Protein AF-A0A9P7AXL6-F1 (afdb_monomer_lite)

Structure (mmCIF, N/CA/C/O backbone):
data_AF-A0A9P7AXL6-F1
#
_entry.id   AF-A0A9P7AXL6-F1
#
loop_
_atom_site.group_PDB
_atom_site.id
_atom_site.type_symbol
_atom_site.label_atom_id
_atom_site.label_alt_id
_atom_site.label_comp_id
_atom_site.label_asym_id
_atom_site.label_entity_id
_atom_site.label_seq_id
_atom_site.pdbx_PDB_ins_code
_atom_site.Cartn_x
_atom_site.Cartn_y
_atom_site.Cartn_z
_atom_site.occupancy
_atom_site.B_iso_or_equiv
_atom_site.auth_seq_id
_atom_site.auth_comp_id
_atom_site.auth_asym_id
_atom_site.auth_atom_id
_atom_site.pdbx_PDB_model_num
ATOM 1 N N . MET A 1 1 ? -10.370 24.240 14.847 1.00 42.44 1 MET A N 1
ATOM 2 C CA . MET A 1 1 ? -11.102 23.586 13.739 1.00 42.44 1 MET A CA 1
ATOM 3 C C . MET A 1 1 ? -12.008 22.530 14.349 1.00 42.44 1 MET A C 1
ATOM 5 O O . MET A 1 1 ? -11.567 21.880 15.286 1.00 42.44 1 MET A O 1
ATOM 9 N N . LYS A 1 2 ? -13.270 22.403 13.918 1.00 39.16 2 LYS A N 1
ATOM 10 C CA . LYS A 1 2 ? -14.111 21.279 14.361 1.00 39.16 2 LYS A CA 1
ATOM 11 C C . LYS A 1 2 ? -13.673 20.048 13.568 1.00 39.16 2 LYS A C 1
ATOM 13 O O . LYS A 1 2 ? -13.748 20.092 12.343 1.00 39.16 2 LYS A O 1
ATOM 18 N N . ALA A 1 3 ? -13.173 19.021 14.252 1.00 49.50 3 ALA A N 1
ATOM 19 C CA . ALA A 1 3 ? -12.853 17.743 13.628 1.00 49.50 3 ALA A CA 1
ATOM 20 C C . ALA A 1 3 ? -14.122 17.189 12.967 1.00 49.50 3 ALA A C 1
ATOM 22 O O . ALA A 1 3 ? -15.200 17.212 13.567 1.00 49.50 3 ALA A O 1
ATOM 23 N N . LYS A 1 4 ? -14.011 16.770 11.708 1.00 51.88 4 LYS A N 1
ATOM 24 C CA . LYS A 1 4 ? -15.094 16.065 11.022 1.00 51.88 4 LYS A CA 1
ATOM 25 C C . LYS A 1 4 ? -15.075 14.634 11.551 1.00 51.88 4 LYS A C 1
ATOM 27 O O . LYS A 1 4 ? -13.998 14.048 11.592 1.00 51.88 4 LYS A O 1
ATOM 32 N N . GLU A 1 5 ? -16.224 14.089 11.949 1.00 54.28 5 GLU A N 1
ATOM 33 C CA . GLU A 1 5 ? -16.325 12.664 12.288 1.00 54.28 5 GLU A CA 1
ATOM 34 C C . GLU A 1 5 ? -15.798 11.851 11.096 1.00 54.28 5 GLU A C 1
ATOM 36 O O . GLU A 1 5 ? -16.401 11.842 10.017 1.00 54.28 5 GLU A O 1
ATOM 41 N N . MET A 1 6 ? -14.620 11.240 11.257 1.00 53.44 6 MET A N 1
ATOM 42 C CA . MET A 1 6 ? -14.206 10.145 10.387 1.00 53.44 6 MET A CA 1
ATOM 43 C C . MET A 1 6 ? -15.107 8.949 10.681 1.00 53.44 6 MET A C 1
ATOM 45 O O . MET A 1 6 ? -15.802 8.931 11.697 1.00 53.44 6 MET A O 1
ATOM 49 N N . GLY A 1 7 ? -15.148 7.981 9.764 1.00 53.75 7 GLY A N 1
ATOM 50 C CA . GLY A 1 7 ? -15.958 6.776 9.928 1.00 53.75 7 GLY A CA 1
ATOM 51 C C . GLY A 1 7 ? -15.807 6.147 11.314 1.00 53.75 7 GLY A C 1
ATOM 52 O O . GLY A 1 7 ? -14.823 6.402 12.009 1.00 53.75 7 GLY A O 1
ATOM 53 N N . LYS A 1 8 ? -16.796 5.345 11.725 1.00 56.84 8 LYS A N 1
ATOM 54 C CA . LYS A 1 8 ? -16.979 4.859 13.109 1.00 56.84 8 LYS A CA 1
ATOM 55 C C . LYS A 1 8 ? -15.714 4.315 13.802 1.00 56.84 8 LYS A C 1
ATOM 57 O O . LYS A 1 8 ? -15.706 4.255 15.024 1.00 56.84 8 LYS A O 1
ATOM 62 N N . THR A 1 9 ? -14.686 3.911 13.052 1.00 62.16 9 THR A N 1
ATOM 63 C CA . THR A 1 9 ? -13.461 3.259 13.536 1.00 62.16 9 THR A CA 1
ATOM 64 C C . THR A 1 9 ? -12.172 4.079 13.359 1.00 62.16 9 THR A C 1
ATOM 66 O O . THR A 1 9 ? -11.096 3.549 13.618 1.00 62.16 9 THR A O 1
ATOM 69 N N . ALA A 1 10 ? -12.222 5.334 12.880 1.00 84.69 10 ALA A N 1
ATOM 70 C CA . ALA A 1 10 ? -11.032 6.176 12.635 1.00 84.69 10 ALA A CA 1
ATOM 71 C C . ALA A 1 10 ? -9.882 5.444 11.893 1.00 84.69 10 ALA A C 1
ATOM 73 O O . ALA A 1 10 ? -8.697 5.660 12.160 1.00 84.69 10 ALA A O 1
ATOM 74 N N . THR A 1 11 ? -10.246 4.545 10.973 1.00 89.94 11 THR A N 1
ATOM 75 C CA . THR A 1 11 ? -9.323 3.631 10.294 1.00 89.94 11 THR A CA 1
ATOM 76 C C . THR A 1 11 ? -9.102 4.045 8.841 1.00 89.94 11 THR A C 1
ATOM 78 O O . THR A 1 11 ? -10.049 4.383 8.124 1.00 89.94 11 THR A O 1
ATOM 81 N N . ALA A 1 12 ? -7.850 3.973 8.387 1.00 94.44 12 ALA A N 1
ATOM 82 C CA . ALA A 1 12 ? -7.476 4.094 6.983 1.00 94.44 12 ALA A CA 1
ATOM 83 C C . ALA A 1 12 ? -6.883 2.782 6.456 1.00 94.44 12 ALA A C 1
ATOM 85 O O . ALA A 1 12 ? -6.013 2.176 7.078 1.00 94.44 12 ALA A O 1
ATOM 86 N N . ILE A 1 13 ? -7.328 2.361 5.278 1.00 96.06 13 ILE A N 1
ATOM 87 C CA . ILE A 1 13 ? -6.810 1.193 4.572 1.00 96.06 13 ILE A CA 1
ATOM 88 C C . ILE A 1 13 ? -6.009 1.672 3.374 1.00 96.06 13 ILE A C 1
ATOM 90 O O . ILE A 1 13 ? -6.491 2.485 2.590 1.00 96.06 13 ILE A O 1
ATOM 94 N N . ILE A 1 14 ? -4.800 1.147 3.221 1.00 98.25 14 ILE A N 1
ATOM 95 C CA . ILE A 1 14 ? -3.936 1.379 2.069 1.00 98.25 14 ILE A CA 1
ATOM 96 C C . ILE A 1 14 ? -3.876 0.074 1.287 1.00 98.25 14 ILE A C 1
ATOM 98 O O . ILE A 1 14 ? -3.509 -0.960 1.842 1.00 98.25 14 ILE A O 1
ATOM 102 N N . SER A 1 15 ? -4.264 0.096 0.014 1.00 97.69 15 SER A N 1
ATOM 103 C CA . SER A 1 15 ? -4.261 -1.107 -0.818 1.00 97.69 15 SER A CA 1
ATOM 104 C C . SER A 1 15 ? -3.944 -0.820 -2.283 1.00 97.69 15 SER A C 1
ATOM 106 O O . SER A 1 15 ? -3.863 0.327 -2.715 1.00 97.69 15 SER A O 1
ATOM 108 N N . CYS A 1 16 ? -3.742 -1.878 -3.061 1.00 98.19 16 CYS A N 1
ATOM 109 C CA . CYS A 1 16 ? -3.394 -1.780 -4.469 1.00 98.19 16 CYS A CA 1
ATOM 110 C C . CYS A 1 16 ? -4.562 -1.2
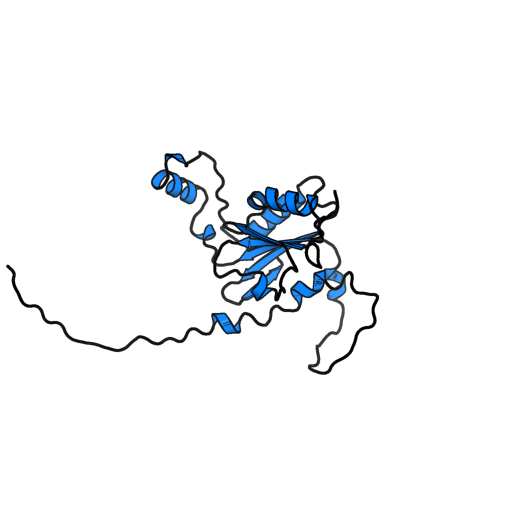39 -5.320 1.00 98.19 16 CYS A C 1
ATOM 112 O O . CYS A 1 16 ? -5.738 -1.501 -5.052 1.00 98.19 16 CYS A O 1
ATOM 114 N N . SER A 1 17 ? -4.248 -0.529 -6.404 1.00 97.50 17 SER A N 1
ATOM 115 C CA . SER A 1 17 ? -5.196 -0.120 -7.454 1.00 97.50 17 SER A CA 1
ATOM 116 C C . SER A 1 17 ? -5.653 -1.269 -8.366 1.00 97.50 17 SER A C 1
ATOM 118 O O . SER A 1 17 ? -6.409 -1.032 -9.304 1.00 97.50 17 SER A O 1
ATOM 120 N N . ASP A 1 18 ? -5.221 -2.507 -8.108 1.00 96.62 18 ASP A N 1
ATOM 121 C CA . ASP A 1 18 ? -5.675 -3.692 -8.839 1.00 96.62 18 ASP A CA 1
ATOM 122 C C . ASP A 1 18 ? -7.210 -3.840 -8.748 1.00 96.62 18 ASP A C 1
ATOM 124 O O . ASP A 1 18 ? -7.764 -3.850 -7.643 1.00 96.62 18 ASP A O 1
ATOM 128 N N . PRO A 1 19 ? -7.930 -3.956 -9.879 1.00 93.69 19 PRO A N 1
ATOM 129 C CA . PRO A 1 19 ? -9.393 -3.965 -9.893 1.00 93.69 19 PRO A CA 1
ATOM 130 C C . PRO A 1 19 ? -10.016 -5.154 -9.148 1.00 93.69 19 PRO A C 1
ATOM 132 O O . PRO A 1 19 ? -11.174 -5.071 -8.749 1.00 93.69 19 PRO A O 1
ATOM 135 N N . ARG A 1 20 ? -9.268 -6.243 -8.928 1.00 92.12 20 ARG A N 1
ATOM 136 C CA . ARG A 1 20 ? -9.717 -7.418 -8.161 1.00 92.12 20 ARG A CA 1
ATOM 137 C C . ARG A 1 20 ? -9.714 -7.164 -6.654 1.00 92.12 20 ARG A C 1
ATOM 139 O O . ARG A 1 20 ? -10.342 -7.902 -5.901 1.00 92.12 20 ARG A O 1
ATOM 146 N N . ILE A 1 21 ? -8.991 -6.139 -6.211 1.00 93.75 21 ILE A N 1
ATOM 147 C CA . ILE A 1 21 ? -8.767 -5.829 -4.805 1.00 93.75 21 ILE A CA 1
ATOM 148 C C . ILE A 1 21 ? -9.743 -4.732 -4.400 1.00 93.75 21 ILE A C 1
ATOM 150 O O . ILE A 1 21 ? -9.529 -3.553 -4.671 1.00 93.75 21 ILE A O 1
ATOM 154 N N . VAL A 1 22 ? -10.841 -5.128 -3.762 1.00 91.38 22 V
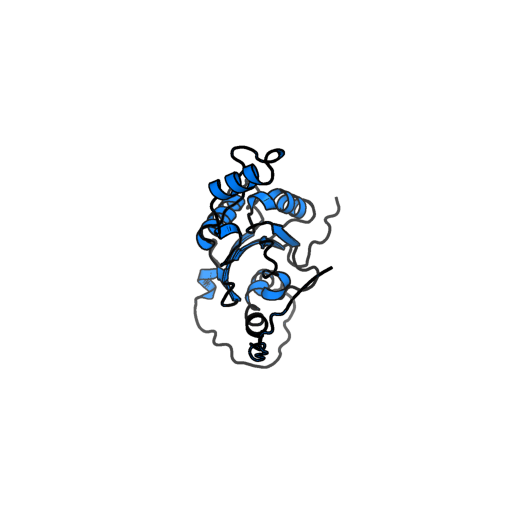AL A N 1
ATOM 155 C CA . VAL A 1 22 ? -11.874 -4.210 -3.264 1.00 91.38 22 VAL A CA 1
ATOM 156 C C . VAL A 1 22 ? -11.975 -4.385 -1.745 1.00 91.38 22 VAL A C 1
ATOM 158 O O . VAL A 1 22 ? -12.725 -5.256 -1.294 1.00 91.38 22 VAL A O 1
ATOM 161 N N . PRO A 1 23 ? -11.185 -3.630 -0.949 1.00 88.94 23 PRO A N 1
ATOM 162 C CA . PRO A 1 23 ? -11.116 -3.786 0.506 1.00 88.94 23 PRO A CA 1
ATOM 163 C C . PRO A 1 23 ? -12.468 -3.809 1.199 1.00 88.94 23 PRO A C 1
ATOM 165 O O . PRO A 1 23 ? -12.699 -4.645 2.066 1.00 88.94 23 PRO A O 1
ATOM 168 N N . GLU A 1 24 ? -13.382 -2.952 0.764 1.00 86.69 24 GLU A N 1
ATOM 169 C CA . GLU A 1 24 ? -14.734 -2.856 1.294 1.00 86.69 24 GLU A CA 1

********

» **What you have to do**
In the data above, which lines lie between the line with "ATOM 94 N N" and the line with "ATOM 98 O O", inclusive? Print those lines exactly and nothing else.

» **Task answer**
ATOM 94 N N . ILE A 1 14 ? -4.800 1.147 3.221 1.00 98.25 14 ILE A N 1
ATOM 95 C CA . ILE A 1 14 ? -3.936 1.379 2.069 1.00 98.25 14 ILE A CA 1
ATOM 96 C C . ILE A 1 14 ? -3.876 0.074 1.287 1.00 98.25 14 ILE A C 1
ATOM 98 O O . ILE A 1 14 ? -3.509 -0.960 1.842 1.00 98.25 14 ILE A O 1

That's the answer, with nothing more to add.